## SUPPLIED RECORDS
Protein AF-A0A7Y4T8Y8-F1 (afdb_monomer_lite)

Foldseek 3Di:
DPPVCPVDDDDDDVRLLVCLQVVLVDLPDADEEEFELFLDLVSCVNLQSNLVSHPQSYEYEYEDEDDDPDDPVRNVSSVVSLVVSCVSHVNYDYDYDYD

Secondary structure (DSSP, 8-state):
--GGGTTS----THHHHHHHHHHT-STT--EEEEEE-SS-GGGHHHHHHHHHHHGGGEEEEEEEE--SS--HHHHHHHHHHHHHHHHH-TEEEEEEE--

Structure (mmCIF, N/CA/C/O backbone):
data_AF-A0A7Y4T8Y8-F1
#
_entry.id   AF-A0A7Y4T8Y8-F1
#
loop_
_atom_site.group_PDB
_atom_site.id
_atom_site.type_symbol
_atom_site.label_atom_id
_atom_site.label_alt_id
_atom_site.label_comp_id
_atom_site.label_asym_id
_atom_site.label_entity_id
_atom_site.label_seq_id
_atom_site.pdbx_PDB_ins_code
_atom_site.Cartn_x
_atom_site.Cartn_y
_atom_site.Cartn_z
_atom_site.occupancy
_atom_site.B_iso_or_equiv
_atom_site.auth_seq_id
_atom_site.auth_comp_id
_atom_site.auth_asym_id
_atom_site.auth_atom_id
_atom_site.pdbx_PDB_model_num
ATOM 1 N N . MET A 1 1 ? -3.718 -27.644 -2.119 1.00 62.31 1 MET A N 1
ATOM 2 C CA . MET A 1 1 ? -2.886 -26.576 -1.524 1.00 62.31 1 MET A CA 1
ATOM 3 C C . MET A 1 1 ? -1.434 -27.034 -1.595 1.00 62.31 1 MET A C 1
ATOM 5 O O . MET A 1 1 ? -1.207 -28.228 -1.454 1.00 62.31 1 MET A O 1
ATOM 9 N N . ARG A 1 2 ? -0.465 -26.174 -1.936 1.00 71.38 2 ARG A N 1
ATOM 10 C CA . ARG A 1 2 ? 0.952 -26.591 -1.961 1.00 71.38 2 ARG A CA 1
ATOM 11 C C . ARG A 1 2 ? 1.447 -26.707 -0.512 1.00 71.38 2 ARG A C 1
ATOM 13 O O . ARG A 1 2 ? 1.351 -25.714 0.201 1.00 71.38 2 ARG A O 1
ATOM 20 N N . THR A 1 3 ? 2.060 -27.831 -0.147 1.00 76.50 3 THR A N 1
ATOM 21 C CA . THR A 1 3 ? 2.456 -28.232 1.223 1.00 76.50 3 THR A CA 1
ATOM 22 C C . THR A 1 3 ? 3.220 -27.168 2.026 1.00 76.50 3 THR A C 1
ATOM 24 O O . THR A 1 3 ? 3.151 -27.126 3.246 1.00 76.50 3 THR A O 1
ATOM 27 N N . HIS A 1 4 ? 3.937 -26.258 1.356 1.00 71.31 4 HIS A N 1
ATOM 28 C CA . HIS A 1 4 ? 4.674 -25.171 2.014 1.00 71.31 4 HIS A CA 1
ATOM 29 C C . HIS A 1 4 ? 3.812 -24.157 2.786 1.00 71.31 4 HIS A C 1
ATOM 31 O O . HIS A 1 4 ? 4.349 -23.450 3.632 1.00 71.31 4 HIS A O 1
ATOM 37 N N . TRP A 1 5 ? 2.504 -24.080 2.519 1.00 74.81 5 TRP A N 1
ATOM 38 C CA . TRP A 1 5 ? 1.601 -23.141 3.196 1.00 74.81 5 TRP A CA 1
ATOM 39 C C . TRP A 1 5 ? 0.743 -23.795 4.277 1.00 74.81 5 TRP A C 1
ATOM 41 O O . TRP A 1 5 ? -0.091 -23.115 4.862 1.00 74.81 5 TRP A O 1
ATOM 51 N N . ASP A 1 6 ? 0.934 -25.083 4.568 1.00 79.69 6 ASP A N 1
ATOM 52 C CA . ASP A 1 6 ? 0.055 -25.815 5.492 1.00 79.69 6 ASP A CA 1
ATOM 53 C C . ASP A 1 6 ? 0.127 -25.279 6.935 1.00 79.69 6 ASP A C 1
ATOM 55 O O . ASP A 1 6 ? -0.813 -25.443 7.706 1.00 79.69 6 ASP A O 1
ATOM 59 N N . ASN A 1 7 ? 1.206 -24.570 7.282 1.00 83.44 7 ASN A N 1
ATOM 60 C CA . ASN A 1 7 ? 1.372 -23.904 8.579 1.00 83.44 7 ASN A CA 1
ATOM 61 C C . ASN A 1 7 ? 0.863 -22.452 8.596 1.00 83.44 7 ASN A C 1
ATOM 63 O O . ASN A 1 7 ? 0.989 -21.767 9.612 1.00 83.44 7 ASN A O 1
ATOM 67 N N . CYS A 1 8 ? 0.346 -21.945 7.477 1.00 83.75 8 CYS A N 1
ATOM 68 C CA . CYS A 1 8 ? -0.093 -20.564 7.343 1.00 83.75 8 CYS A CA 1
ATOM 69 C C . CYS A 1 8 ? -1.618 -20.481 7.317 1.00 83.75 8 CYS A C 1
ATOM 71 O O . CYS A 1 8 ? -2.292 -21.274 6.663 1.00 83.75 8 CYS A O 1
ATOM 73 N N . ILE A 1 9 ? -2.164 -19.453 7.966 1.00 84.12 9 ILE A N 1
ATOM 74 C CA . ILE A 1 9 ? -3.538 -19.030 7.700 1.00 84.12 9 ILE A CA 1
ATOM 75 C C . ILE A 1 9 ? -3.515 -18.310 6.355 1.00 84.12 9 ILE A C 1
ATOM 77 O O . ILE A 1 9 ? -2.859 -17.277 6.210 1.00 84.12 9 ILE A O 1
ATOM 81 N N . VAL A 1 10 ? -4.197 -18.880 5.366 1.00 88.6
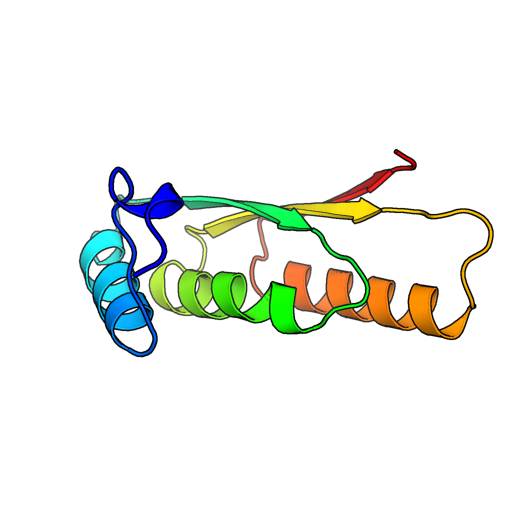9 10 VAL A N 1
ATOM 82 C CA 
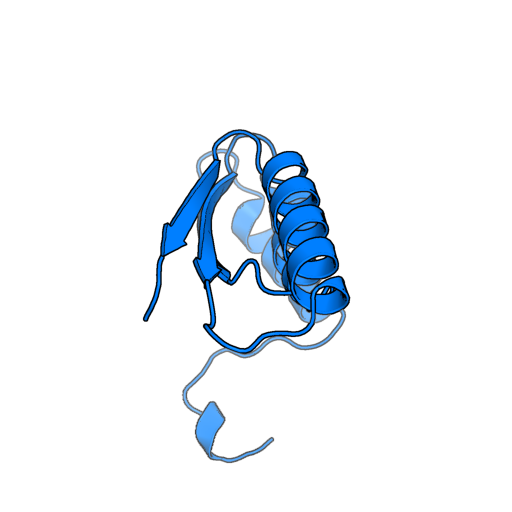. VAL A 1 10 ? -4.271 -18.325 4.015 1.00 88.69 10 VAL A CA 1
ATOM 83 C C . VAL A 1 10 ? -5.731 -18.129 3.642 1.00 88.69 10 VAL A C 1
ATOM 85 O O . VAL A 1 10 ? -6.533 -19.054 3.736 1.00 88.69 10 VAL A O 1
ATOM 88 N N . HIS A 1 11 ? -6.055 -16.921 3.195 1.00 90.19 11 HIS A N 1
ATOM 89 C CA . HIS A 1 11 ? -7.348 -16.581 2.615 1.00 90.19 11 HIS A CA 1
ATOM 90 C C . HIS A 1 11 ? -7.185 -16.379 1.108 1.00 90.19 11 HIS A C 1
ATOM 92 O O . HIS A 1 11 ? -6.172 -15.832 0.661 1.00 90.19 11 HIS A O 1
ATOM 98 N N . PHE A 1 12 ? -8.182 -16.796 0.331 1.00 90.25 12 PHE A N 1
ATOM 99 C CA . PHE A 1 12 ? -8.194 -16.666 -1.125 1.00 90.25 12 PHE A CA 1
ATOM 100 C C . PHE A 1 12 ? -9.402 -15.849 -1.581 1.00 90.25 12 PHE A C 1
ATOM 102 O O . PHE A 1 12 ? -10.431 -15.822 -0.913 1.00 90.25 12 PHE A O 1
ATOM 109 N N . ASP A 1 13 ? -9.264 -15.165 -2.716 1.00 90.06 13 ASP A N 1
ATOM 110 C CA . ASP A 1 13 ? -10.352 -14.450 -3.390 1.00 90.06 13 ASP A CA 1
ATOM 111 C C . ASP A 1 13 ? -11.187 -13.560 -2.449 1.00 90.06 13 ASP A C 1
ATOM 113 O O . ASP A 1 13 ? -10.657 -12.588 -1.899 1.00 90.06 13 ASP A O 1
ATOM 117 N N . ASN A 1 14 ? -12.472 -13.887 -2.274 1.00 93.25 14 ASN A N 1
ATOM 118 C CA . ASN A 1 14 ? -13.424 -13.142 -1.448 1.00 93.25 14 ASN A CA 1
ATOM 119 C C . ASN A 1 14 ? -13.174 -13.318 0.056 1.00 93.25 14 ASN A C 1
ATOM 121 O O . ASN A 1 14 ? -13.500 -12.419 0.831 1.00 93.25 14 ASN A O 1
ATOM 125 N N . ASP A 1 15 ? -12.555 -14.425 0.475 1.00 94.19 15 ASP A N 1
ATOM 126 C CA . ASP A 1 15 ? -12.256 -14.677 1.889 1.00 94.19 15 ASP A CA 1
ATOM 127 C C . ASP A 1 15 ? -11.231 -13.671 2.421 1.00 94.19 15 ASP A C 1
ATOM 129 O O . ASP A 1 15 ? -11.209 -13.368 3.612 1.00 94.19 15 ASP A O 1
ATOM 133 N N . VAL A 1 16 ? -10.400 -13.104 1.536 1.00 94.19 16 VAL A N 1
ATOM 134 C CA . VAL A 1 16 ? -9.475 -12.019 1.888 1.00 94.19 16 VAL A CA 1
ATOM 135 C C . VAL A 1 16 ? -10.248 -10.764 2.287 1.00 94.19 16 VAL A C 1
ATOM 137 O O
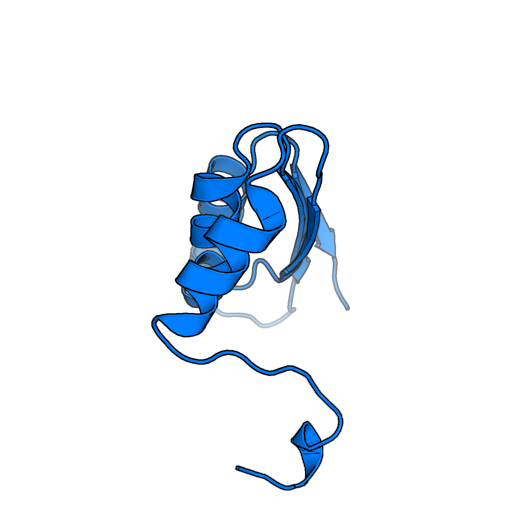 . VAL A 1 16 ? -9.920 -10.128 3.287 1.00 94.19 16 VAL A O 1
ATOM 140 N N . ASP A 1 17 ? -11.271 -10.402 1.513 1.00 94.38 17 ASP A N 1
ATOM 141 C CA . ASP A 1 17 ? -12.085 -9.213 1.769 1.00 94.38 17 ASP A CA 1
ATOM 142 C C . ASP A 1 17 ? -12.950 -9.397 3.026 1.00 94.38 17 ASP A C 1
ATOM 144 O O . ASP A 1 17 ? -13.025 -8.481 3.849 1.00 94.38 17 ASP A O 1
ATOM 148 N N . ALA A 1 18 ? -13.522 -10.592 3.221 1.00 95.94 18 ALA A N 1
ATOM 149 C CA . ALA A 1 18 ? -14.255 -10.951 4.436 1.00 95.94 18 ALA A CA 1
ATOM 150 C C . ALA A 1 18 ? -13.362 -10.845 5.682 1.00 95.94 18 ALA A C 1
ATOM 152 O O . ALA A 1 18 ? -13.696 -10.122 6.623 1.00 95.94 18 ALA A O 1
ATOM 153 N N . PHE A 1 19 ? -12.175 -11.462 5.647 1.00 95.88 19 PHE A N 1
ATOM 154 C CA . PHE A 1 19 ? -11.215 -11.388 6.746 1.00 95.88 19 PHE A CA 1
ATOM 155 C C . PHE A 1 19 ? -10.804 -9.945 7.059 1.00 95.88 19 PHE A C 1
ATOM 157 O O . PHE A 1 19 ? -10.839 -9.537 8.218 1.00 95.88 19 PHE A O 1
ATOM 164 N N . ILE A 1 20 ? -10.427 -9.149 6.051 1.00 96.62 20 ILE A N 1
ATOM 165 C CA . ILE A 1 20 ? -10.015 -7.752 6.261 1.00 96.62 20 ILE A CA 1
ATOM 166 C C . ILE A 1 20 ? -11.162 -6.942 6.878 1.00 96.62 20 ILE A C 1
ATOM 168 O O . ILE A 1 20 ? -10.932 -6.188 7.828 1.00 96.62 20 ILE A O 1
ATOM 172 N N . GLY A 1 21 ? -12.382 -7.102 6.361 1.00 96.25 21 GLY A N 1
ATOM 173 C CA . GLY A 1 21 ? -13.566 -6.407 6.857 1.00 96.25 21 GLY A CA 1
ATOM 174 C C . GLY A 1 21 ? -13.860 -6.728 8.319 1.00 96.25 21 GLY A C 1
ATOM 175 O O . GLY A 1 21 ? -14.015 -5.813 9.125 1.00 96.25 21 GLY A O 1
ATOM 176 N N . GLU A 1 22 ? -13.875 -8.011 8.677 1.00 96.62 22 GLU A N 1
ATOM 177 C CA . GLU A 1 22 ? -14.156 -8.473 10.038 1.00 96.62 22 GLU A CA 1
ATOM 178 C C . GLU A 1 22 ? -13.017 -8.132 11.007 1.00 96.62 22 GLU A C 1
ATOM 180 O O . GLU A 1 22 ? -13.238 -7.532 12.063 1.00 96.62 22 GLU A O 1
ATOM 185 N N . TYR A 1 23 ? -11.774 -8.449 10.639 1.00 96.25 23 TYR A N 1
ATOM 186 C CA . TYR A 1 23 ? -10.616 -8.280 11.513 1.00 96.25 23 TYR A CA 1
ATOM 187 C C . TYR A 1 23 ? -10.328 -6.809 11.827 1.00 96.25 23 TYR A C 1
ATOM 189 O O . TYR A 1 23 ? -9.897 -6.498 12.941 1.00 96.25 23 TYR A O 1
ATOM 197 N N . PHE A 1 24 ? -10.570 -5.898 10.877 1.00 97.12 24 PHE A N 1
ATOM 198 C CA . PHE A 1 24 ? -10.360 -4.456 11.044 1.00 97.12 24 PHE A CA 1
ATOM 199 C C . PHE A 1 24 ? -11.653 -3.656 11.286 1.00 97.12 24 PHE A C 1
ATOM 201 O O . PHE A 1 24 ? -11.603 -2.417 11.291 1.00 97.12 24 PHE A O 1
ATOM 208 N N . ALA A 1 25 ? -12.781 -4.331 11.560 1.00 95.88 25 ALA A N 1
ATOM 209 C CA . ALA A 1 25 ? -14.058 -3.698 11.905 1.00 95.88 25 ALA A CA 1
ATOM 210 C C . ALA A 1 25 ? -13.956 -2.817 13.162 1.00 95.88 25 ALA A C 1
ATOM 212 O O . ALA A 1 25 ? -14.547 -1.736 13.227 1.00 95.88 25 ALA A O 1
ATOM 213 N N . SER A 1 26 ? -13.169 -3.251 14.155 1.00 95.56 26 SER A N 1
ATOM 214 C CA . SER A 1 26 ? -12.894 -2.446 15.349 1.00 95.56 26 SER A CA 1
ATOM 215 C C . SER A 1 26 ? -12.132 -1.175 14.979 1.00 95.56 26 SER A C 1
ATOM 217 O O . SER A 1 26 ? -11.083 -1.239 14.334 1.00 95.56 26 SER A O 1
ATOM 219 N N . LYS A 1 27 ? -12.630 -0.021 15.440 1.00 93.75 27 LYS A N 1
ATOM 220 C CA . LYS A 1 27 ? -12.019 1.299 15.214 1.00 93.75 27 LYS A CA 1
ATOM 221 C C . LYS A 1 27 ? -10.690 1.494 15.946 1.00 93.75 27 LYS A C 1
ATOM 223 O O . LYS A 1 27 ? -9.918 2.360 15.550 1.00 93.75 27 LYS A O 1
ATOM 228 N N . GLU A 1 28 ? -10.394 0.670 16.947 1.00 96.31 28 GLU A N 1
ATOM 229 C CA . GLU A 1 28 ? -9.140 0.735 17.711 1.00 96.31 28 GLU A CA 1
ATOM 230 C C . GLU A 1 28 ? -7.973 0.055 16.992 1.00 96.31 28 GLU A C 1
ATOM 232 O O . GLU A 1 28 ? -6.806 0.314 17.283 1.00 96.31 28 GLU A O 1
ATOM 237 N N . ARG A 1 29 ? -8.268 -0.818 16.023 1.00 97.19 29 ARG A N 1
ATOM 238 C CA . ARG A 1 29 ? -7.231 -1.548 15.295 1.00 97.19 29 ARG A CA 1
ATOM 239 C C . ARG A 1 29 ? -6.556 -0.648 14.272 1.00 97.19 29 ARG A C 1
ATOM 241 O O . ARG A 1 29 ? -7.210 0.112 13.560 1.00 97.19 29 ARG A O 1
ATOM 248 N N . ARG A 1 30 ? -5.237 -0.761 14.180 1.00 97.44 30 ARG A N 1
ATOM 249 C CA . ARG A 1 30 ? -4.397 -0.044 13.216 1.00 97.44 30 ARG A CA 1
ATOM 250 C C . ARG A 1 30 ? -3.570 -1.055 12.442 1.00 97.44 30 ARG A C 1
ATOM 252 O O . ARG A 1 30 ? -3.340 -2.164 12.923 1.00 97.44 30 ARG A O 1
ATOM 259 N N . CYS A 1 31 ? -3.133 -0.676 11.251 1.00 97.62 31 CYS A N 1
ATOM 260 C CA . CYS A 1 31 ? -2.265 -1.509 10.432 1.00 97.62 31 CYS A CA 1
ATOM 261 C C . CYS A 1 31 ? -1.090 -0.674 9.938 1.00 97.62 31 CYS A C 1
ATOM 263 O O . CYS A 1 31 ? -1.281 0.448 9.468 1.00 97.62 31 CYS A O 1
ATOM 265 N N . PHE A 1 32 ? 0.107 -1.242 10.042 1.00 97.94 32 PHE A N 1
ATOM 266 C CA . PHE A 1 32 ? 1.295 -0.737 9.376 1.00 97.94 32 PHE A CA 1
ATOM 267 C C . PHE A 1 32 ? 1.685 -1.725 8.279 1.00 97.94 32 PHE A C 1
ATOM 269 O O . PHE A 1 32 ? 1.982 -2.884 8.569 1.00 97.94 32 PHE A O 1
ATOM 276 N N . LEU A 1 33 ? 1.641 -1.280 7.027 1.00 97.62 33 LEU A N 1
ATOM 277 C CA . LEU A 1 33 ? 1.948 -2.101 5.861 1.00 97.62 33 LEU A CA 1
ATOM 278 C C . LEU A 1 33 ? 3.353 -1.791 5.346 1.00 97.62 33 LEU A C 1
ATOM 280 O O . LEU A 1 33 ? 3.633 -0.651 4.996 1.00 97.62 33 LEU A O 1
ATOM 284 N N . VAL A 1 34 ? 4.202 -2.805 5.197 1.00 96.56 34 VAL A N 1
ATOM 285 C CA . VAL A 1 34 ? 5.452 -2.688 4.431 1.00 96.56 34 VAL A CA 1
ATOM 286 C C . VAL A 1 34 ? 5.263 -3.406 3.101 1.00 96.56 34 VAL A C 1
ATOM 288 O O . VAL A 1 34 ? 4.898 -4.581 3.086 1.00 96.56 34 VAL A O 1
ATOM 291 N N . ALA A 1 35 ? 5.469 -2.709 1.985 1.00 95.75 35 ALA A N 1
ATOM 292 C CA . ALA A 1 35 ? 5.252 -3.276 0.655 1.00 95.75 35 ALA A CA 1
ATOM 293 C C . ALA A 1 35 ? 6.200 -2.686 -0.394 1.00 95.75 35 ALA A C 1
ATOM 295 O O . ALA A 1 35 ? 6.679 -1.563 -0.271 1.00 95.75 35 ALA A O 1
ATOM 296 N N . GLY A 1 36 ? 6.454 -3.436 -1.465 1.00 94.69 36 GLY A N 1
ATOM 297 C CA . GLY A 1 36 ? 7.214 -2.931 -2.606 1.00 94.69 36 GLY A CA 1
ATOM 298 C C . GLY A 1 36 ? 6.385 -1.977 -3.472 1.00 94.69 36 GLY A C 1
ATOM 299 O O . GLY A 1 36 ? 5.225 -2.250 -3.775 1.00 94.69 36 GLY A O 1
ATOM 300 N N . ALA A 1 37 ? 7.012 -0.900 -3.936 1.00 95.50 37 ALA A N 1
ATOM 301 C CA . ALA A 1 37 ? 6.486 0.038 -4.927 1.00 95.50 37 ALA A CA 1
ATOM 302 C C . ALA A 1 37 ? 7.243 -0.085 -6.262 1.00 95.50 37 ALA A C 1
ATOM 304 O O . ALA A 1 37 ? 7.727 0.895 -6.820 1.00 95.50 37 ALA A O 1
ATOM 305 N N . GLY A 1 38 ? 7.387 -1.315 -6.765 1.00 93.50 38 GLY A N 1
ATOM 306 C CA . GLY A 1 38 ? 7.960 -1.590 -8.089 1.00 93.50 38 GLY A CA 1
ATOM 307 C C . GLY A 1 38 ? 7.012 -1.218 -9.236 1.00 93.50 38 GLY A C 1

## INSTRUCTIONS FOR THE TASK
Could you transcribe the entries above word for word, from the line with "ATOM 250 C C" down to the line with "ATOM 265 N N", keeping both?

## RESULT OF THE EXERCISE
ATOM 250 C C . ARG A 1 30 ? -3.570 -1.055 12.442 1.00 97.44 30 ARG A C 1
ATOM 252 O O . ARG A 1 30 ? -3.340 -2.164 12.923 1.00 97.44 30 ARG A O 1
ATOM 259 N N . CYS A 1 31 ? -3.133 -0.676 11.251 1.00 97.62 31 CYS A N 1
ATOM 260 C CA . CYS A 1 31 ? -2.265 -1.509 10.432 1.00 97.62 31 CYS A CA 1
ATOM 261 C C . CYS A 1 31 ? -1.090 -0.674 9.938 1.00 97.62 31 CYS A C 1
ATOM 263 O O . CYS A 1 31 ? -1.281 0.448 9.468 1.00 97.62 31 CYS A O 1
ATOM 265 N N . PHE A 1 32 ? 0.107 -1.242 10.042 1.00 97.94 32 PHE A N 1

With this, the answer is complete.